Standard Oil Co. of New Jersey v. United States (1911) is a U.S. Supreme Court case holding that Standard Oil Company, a major oil conglomerate in the early 20th century, violated the Sherman Antitrust Act through anticompetitive actions, i.e. forming a monopoly, and ordered that the company be geographically split. Find the full opinion here.
The Standard Oil Company of New Jersey was, in fact, a holding company which the Rockefeller family held. The Rockefeller family organized their oil empire by creating such holding companies in many of the jurisdictions in which they operated.

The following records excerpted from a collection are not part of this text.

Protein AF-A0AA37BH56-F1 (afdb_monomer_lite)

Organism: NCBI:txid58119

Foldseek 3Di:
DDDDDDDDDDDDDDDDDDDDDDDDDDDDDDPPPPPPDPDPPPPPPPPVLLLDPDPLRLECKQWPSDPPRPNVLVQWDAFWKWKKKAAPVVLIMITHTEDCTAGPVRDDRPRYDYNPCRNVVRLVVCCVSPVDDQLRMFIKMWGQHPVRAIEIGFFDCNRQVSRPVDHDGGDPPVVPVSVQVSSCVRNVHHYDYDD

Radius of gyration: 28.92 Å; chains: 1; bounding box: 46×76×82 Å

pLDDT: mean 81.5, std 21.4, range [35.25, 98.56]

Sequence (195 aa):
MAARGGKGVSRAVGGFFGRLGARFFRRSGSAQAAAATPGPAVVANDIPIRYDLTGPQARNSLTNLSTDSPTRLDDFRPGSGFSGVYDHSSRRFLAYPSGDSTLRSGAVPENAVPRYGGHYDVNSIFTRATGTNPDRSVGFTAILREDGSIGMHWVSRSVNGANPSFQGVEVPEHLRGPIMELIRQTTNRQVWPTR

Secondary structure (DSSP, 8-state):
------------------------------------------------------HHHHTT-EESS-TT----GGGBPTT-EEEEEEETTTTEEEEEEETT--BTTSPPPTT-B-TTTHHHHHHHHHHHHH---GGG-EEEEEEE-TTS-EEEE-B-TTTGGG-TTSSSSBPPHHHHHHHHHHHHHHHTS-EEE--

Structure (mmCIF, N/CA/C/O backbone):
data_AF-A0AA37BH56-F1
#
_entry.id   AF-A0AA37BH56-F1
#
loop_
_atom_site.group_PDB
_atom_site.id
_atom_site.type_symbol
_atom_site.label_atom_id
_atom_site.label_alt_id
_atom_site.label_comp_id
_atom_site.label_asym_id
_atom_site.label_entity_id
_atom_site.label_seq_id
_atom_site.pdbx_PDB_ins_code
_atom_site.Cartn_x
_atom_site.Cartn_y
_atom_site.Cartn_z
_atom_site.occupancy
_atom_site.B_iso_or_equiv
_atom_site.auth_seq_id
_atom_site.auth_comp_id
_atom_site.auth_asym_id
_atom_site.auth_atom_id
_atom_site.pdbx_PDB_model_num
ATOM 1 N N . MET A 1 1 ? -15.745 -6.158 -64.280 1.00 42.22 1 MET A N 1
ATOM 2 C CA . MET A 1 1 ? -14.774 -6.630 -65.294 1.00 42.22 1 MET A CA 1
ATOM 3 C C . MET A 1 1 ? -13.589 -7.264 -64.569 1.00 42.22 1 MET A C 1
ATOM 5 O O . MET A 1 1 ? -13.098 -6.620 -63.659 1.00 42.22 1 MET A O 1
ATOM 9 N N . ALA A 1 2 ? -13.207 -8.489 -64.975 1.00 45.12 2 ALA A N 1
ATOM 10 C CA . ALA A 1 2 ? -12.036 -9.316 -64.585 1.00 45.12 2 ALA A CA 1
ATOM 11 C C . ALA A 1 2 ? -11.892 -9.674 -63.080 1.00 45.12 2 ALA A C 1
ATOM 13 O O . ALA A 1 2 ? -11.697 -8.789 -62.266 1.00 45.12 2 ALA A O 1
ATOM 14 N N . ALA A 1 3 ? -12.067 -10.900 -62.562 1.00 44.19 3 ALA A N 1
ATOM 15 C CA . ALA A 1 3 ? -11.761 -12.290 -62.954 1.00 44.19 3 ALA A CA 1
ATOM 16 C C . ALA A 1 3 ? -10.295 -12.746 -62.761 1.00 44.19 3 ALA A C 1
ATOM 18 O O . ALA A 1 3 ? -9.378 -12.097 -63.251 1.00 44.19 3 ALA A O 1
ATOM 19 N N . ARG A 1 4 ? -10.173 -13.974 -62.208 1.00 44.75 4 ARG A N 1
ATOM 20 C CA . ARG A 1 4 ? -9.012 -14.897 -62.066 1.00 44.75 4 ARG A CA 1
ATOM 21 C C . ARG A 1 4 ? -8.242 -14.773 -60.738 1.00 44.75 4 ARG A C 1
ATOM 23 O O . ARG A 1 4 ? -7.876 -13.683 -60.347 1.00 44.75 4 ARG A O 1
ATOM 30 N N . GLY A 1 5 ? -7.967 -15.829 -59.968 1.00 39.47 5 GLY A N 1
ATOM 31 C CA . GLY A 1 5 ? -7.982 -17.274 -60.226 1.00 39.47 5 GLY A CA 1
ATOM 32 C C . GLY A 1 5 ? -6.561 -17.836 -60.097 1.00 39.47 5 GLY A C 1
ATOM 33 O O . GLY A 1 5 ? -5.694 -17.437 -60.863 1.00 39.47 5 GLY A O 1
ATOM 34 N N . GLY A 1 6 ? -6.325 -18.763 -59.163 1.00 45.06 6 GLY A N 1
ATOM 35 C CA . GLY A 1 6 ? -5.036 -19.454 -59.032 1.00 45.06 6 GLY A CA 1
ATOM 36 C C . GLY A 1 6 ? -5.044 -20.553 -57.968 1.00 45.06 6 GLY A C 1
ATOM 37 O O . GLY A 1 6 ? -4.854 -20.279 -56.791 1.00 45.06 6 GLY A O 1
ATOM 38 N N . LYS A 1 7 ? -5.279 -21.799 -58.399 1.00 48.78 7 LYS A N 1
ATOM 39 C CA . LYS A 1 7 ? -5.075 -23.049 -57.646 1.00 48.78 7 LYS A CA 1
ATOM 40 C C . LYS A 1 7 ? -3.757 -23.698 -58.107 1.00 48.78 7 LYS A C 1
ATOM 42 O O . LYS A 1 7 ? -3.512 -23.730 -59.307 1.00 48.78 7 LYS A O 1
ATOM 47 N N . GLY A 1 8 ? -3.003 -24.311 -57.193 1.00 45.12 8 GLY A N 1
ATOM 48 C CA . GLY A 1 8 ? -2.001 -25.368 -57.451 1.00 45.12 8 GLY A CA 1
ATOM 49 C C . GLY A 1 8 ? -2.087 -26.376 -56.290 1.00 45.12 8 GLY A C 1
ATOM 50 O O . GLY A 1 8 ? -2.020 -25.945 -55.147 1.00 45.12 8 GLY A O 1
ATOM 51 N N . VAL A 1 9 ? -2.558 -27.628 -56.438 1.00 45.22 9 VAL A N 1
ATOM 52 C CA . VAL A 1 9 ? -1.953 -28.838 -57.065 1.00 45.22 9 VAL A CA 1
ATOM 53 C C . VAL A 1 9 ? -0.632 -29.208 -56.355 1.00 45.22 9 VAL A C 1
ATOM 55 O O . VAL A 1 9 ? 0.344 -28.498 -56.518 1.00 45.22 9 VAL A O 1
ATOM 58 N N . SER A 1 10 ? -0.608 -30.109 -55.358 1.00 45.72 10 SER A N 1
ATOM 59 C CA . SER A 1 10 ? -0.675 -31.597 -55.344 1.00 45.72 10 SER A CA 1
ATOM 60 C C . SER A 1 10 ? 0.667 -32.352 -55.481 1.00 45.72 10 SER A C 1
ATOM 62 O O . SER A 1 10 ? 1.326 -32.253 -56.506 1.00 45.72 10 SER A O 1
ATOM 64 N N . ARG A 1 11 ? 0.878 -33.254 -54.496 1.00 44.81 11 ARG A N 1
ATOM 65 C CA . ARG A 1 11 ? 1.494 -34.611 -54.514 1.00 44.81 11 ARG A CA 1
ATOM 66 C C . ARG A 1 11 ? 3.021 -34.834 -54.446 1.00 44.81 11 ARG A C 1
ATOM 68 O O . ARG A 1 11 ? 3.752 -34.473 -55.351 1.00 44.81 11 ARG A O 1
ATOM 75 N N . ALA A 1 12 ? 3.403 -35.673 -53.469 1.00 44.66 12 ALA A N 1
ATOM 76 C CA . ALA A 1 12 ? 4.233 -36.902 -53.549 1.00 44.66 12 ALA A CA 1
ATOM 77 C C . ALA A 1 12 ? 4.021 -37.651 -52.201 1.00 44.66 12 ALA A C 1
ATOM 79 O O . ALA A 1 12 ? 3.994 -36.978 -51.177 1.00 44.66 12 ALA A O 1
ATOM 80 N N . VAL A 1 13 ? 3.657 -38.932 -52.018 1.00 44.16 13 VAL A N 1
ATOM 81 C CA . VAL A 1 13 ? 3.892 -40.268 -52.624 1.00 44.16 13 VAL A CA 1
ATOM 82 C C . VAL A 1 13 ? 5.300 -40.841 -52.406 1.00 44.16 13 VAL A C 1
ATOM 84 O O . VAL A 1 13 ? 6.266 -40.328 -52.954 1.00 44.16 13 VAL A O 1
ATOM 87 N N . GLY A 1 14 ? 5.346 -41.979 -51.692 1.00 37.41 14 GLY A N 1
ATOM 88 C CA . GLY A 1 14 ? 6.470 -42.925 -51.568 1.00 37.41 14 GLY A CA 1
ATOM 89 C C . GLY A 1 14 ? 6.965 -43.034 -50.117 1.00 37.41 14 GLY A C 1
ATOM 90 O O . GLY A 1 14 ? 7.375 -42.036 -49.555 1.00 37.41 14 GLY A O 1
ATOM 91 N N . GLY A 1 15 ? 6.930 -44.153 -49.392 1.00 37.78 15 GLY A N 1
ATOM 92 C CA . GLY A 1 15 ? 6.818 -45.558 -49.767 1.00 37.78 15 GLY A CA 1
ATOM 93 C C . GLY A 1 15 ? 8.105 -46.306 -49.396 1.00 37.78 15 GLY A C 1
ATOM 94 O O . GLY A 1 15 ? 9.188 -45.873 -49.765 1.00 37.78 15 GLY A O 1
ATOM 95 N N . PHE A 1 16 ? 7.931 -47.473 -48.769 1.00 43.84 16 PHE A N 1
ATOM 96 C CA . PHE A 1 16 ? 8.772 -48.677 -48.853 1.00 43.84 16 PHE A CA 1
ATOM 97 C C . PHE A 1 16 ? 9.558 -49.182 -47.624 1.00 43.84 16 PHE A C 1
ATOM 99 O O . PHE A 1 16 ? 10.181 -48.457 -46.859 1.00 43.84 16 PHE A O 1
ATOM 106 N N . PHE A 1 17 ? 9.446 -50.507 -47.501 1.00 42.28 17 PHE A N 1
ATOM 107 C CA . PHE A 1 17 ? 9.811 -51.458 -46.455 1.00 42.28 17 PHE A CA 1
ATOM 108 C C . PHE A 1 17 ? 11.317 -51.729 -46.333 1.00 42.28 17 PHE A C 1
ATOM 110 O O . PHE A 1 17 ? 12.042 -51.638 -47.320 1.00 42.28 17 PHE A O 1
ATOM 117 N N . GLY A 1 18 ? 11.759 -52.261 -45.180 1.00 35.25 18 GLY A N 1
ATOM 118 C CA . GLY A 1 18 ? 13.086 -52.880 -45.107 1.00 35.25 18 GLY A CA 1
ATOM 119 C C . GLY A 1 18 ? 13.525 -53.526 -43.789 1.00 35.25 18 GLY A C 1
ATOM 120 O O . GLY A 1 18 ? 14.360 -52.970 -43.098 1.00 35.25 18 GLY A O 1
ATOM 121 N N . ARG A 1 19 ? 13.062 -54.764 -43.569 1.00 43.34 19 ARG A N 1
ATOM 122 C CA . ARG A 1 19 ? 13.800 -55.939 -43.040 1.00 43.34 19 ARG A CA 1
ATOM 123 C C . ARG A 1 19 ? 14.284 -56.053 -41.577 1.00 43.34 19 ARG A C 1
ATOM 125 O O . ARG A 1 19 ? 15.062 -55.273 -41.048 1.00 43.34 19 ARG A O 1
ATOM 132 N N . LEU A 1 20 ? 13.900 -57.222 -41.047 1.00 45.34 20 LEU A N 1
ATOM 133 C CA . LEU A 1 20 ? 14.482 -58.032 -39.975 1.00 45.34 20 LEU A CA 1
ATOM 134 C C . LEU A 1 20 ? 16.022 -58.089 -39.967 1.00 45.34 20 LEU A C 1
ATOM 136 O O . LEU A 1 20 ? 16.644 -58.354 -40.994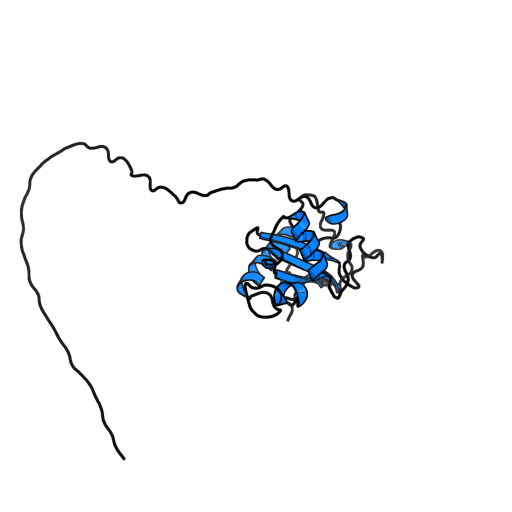 1.00 45.34 20 LEU A O 1
ATOM 140 N N . GLY A 1 21 ? 16.584 -58.067 -38.757 1.00 38.81 21 GLY A N 1
ATOM 141 C CA . GLY A 1 21 ? 17.913 -58.583 -38.430 1.00 38.81 21 GLY A CA 1
ATOM 142 C C . GLY A 1 21 ? 17.940 -59.057 -36.975 1.00 38.81 21 GLY A C 1
ATOM 143 O O . GLY A 1 21 ? 17.581 -58.315 -36.067 1.00 38.81 21 GLY A O 1
ATOM 144 N N . ALA A 1 22 ? 18.281 -60.326 -36.767 1.00 44.66 22 ALA A N 1
ATOM 145 C CA . ALA A 1 22 ? 18.184 -61.041 -35.502 1.00 44.66 22 ALA A CA 1
ATOM 146 C C . ALA A 1 22 ? 19.401 -60.841 -34.572 1.00 44.66 22 ALA A C 1
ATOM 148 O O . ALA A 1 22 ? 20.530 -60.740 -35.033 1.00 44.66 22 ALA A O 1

In total, the Rockefeller family and their holding companies controlled almost the entire petroleum market in the U.S. To further the Rockefeller’s control over the petroleum market, the Standard Oil Company of New Jersey had acquired nearly all of the oil refining companies in the United States. The United States brought suit against the Standard Oil Company of New Jersey, alleging that it violated the Sherman Antitrust Act because its acquisitions were an undue restraint of trade.

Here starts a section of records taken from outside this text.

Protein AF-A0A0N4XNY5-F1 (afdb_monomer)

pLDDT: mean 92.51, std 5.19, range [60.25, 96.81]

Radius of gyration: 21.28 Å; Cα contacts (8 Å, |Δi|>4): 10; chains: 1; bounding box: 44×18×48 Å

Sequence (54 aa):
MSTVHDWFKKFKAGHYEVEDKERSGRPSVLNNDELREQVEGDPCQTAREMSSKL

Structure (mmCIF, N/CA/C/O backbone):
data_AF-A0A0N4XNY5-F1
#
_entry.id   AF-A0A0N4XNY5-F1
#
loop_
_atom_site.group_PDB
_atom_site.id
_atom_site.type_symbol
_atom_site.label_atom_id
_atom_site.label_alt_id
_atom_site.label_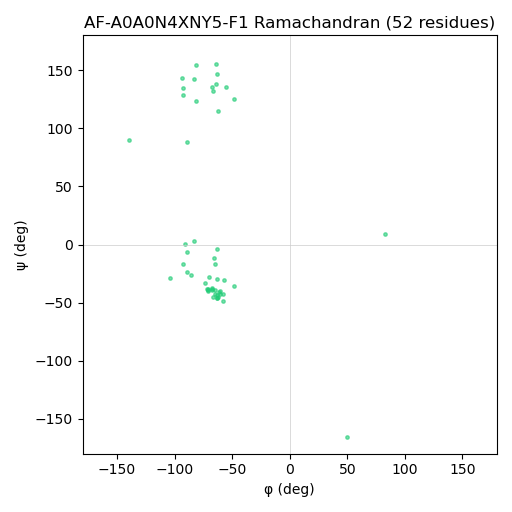comp_id
_atom_site.label_asym_id
_atom_site.label_entity_id
_atom_site.label_seq_id
_atom_site.pdbx_PDB_ins_code
_atom_site.Cartn_x
_atom_site.Cartn_y
_atom_site.Cartn_z
_atom_site.o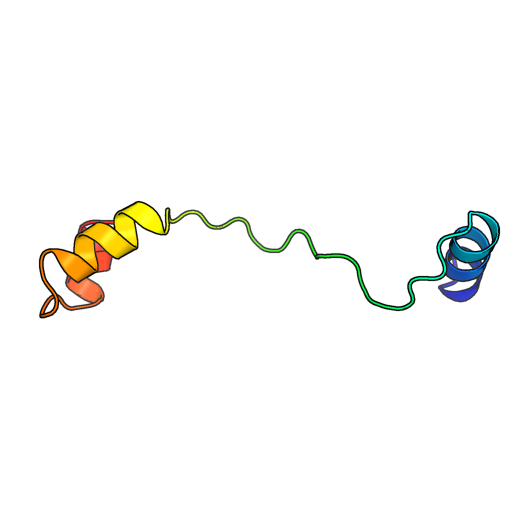ccupancy
_atom_site.B_iso_or_equiv
_atom_site.auth_seq_id
_atom_site.auth_comp_id
_atom_site.auth_asym_id
_atom_site.auth_atom_id
_atom_site.pdbx_PDB_model_num
ATOM 1 N N . MET A 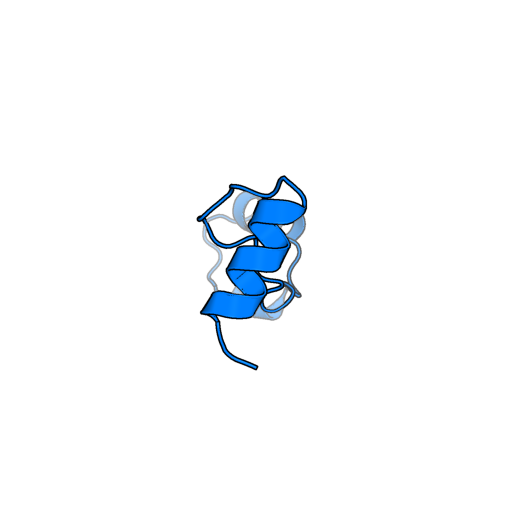1 1 ? 24.230 -11.556 -15.845 1.00 60.25 1 MET A N 1
ATOM 2 C CA . MET A 1 1 ? 23.704 -10.523 -16.766 1.00 60.25 1 MET A CA 1
ATOM 3 C C . MET A 1 1 ? 23.695 -9.197 -16.024 1.00 60.25 1 MET A C 1
ATOM 5 O O . MET A 1 1 ? 23.536 -9.220 -14.812 1.00 60.25 1 MET A O 1
ATOM 9 N N . SER A 1 2 ? 23.960 -8.086 -16.714 1.00 88.31 2 SER A N 1
ATOM 10 C CA . SER A 1 2 ? 23.990 -6.741 -16.120 1.00 88.31 2 SER A CA 1
ATOM 11 C C . SER A 1 2 ? 22.627 -6.069 -16.265 1.00 88.31 2 SER A C 1
ATOM 13 O O . SER A 1 2 ? 22.006 -6.192 -17.321 1.00 88.31 2 SER A O 1
ATOM 15 N N . THR A 1 3 ? 22.221 -5.296 -15.256 1.00 89.94 3 THR A N 1
ATOM 16 C CA . THR A 1 3 ? 20.995 -4.484 -15.233 1.00 89.94 3 THR A CA 1
ATOM 17 C C . THR A 1 3 ? 20.828 -3.639 -16.502 1.00 89.94 3 THR A C 1
ATOM 19 O O . THR A 1 3 ? 19.723 -3.511 -17.020 1.00 89.94 3 THR A O 1
ATOM 22 N N . VAL A 1 4 ? 21.928 -3.131 -17.073 1.00 93.81 4 VAL A N 1
ATOM 23 C CA . VAL A 1 4 ? 21.920 -2.327 -18.312 1.00 93.81 4 VAL A CA 1
ATOM 24 C C . VAL A 1 4 ? 21.381 -3.114 -19.513 1.00 93.81 4 VAL A C 1
ATOM 26 O O . VAL A 1 4 ? 20.610 -2.583 -20.309 1.00 93.81 4 VAL A O 1
ATOM 29 N N . HIS A 1 5 ? 21.752 -4.391 -19.637 1.00 94.88 5 HIS A N 1
ATOM 30 C CA . HIS A 1 5 ? 21.305 -5.241 -20.746 1.00 94.88 5 HIS A CA 1
ATOM 31 C C . HIS A 1 5 ? 19.805 -5.533 -20.670 1.00 94.88 5 HIS A C 1
ATOM 33 O O . HIS A 1 5 ? 19.115 -5.542 -21.689 1.00 94.88 5 HIS A O 1
ATOM 39 N N . ASP A 1 6 ? 19.291 -5.738 -19.458 1.00 92.50 6 ASP A N 1
ATOM 40 C CA . ASP A 1 6 ? 17.876 -6.034 -19.234 1.00 92.50 6 ASP A CA 1
ATOM 41 C C . ASP A 1 6 ? 16.994 -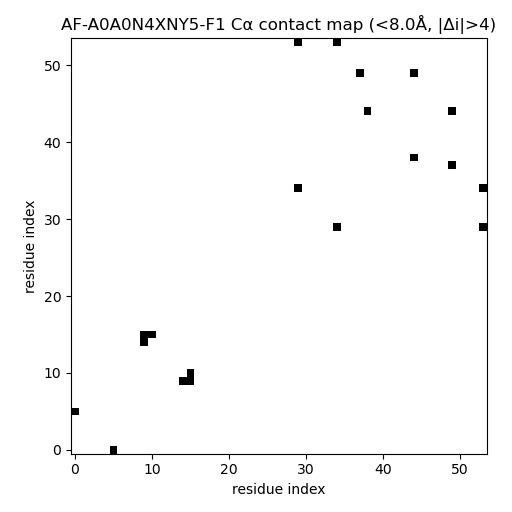4.800 -19.473 1.00 92.50 6 ASP A C 1
ATOM 43 O O . ASP A 1 6 ? 15.941 -4.912 -20.106 1.00 92.50 6 ASP A O 1
ATOM 47 N N . TRP A 1 7 ? 17.458 -3.608 -19.083 1.00 94.56 7 TRP A N 1
ATOM 48 C CA . TRP A 1 7 ? 16.805 -2.345 -19.444 1.00 94.56 7 TRP A CA 1
ATOM 49 C C . TRP A 1 7 ? 16.802 -2.097 -20.952 1.00 94.56 7 TRP A C 1
ATOM 51 O O . TRP A 1 7 ? 15.764 -1.752 -21.513 1.00 94.56 7 TRP A O 1
ATOM 61 N N . PHE A 1 8 ? 17.919 -2.349 -21.640 1.00 94.25 8 PHE A N 1
ATOM 62 C CA . PHE A 1 8 ? 17.986 -2.170 -23.091 1.00 94.25 8 PHE A CA 1
ATOM 63 C C . PHE A 1 8 ? 16.986 -3.068 -23.837 1.00 94.25 8 PHE A C 1
ATOM 65 O O . PHE A 1 8 ? 16.324 -2.623 -24.776 1.00 94.25 8 PHE A O 1
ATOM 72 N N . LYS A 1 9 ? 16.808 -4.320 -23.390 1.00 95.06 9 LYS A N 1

The Court first ruled that Congress had the power to pass the Sherman Antitrust Act under the Commerce Clause of the Constitution. It then ruled that “restraint of trade” included monopolistic behavior, and only unduly restrained trade if it led to one of the three possible consequences: higher prices, reduced output, and reduced quality. Balancing antitrust protections with principles of freedom of contract, the Court ruled that a company’s potentially monopolistic actions could only be illegal if it led to one of those three consequences. In this case, however, the Court found that Standard Oil of New Jersey’s actions led to these consequences and therefore violated the Sherman Antitrust Act.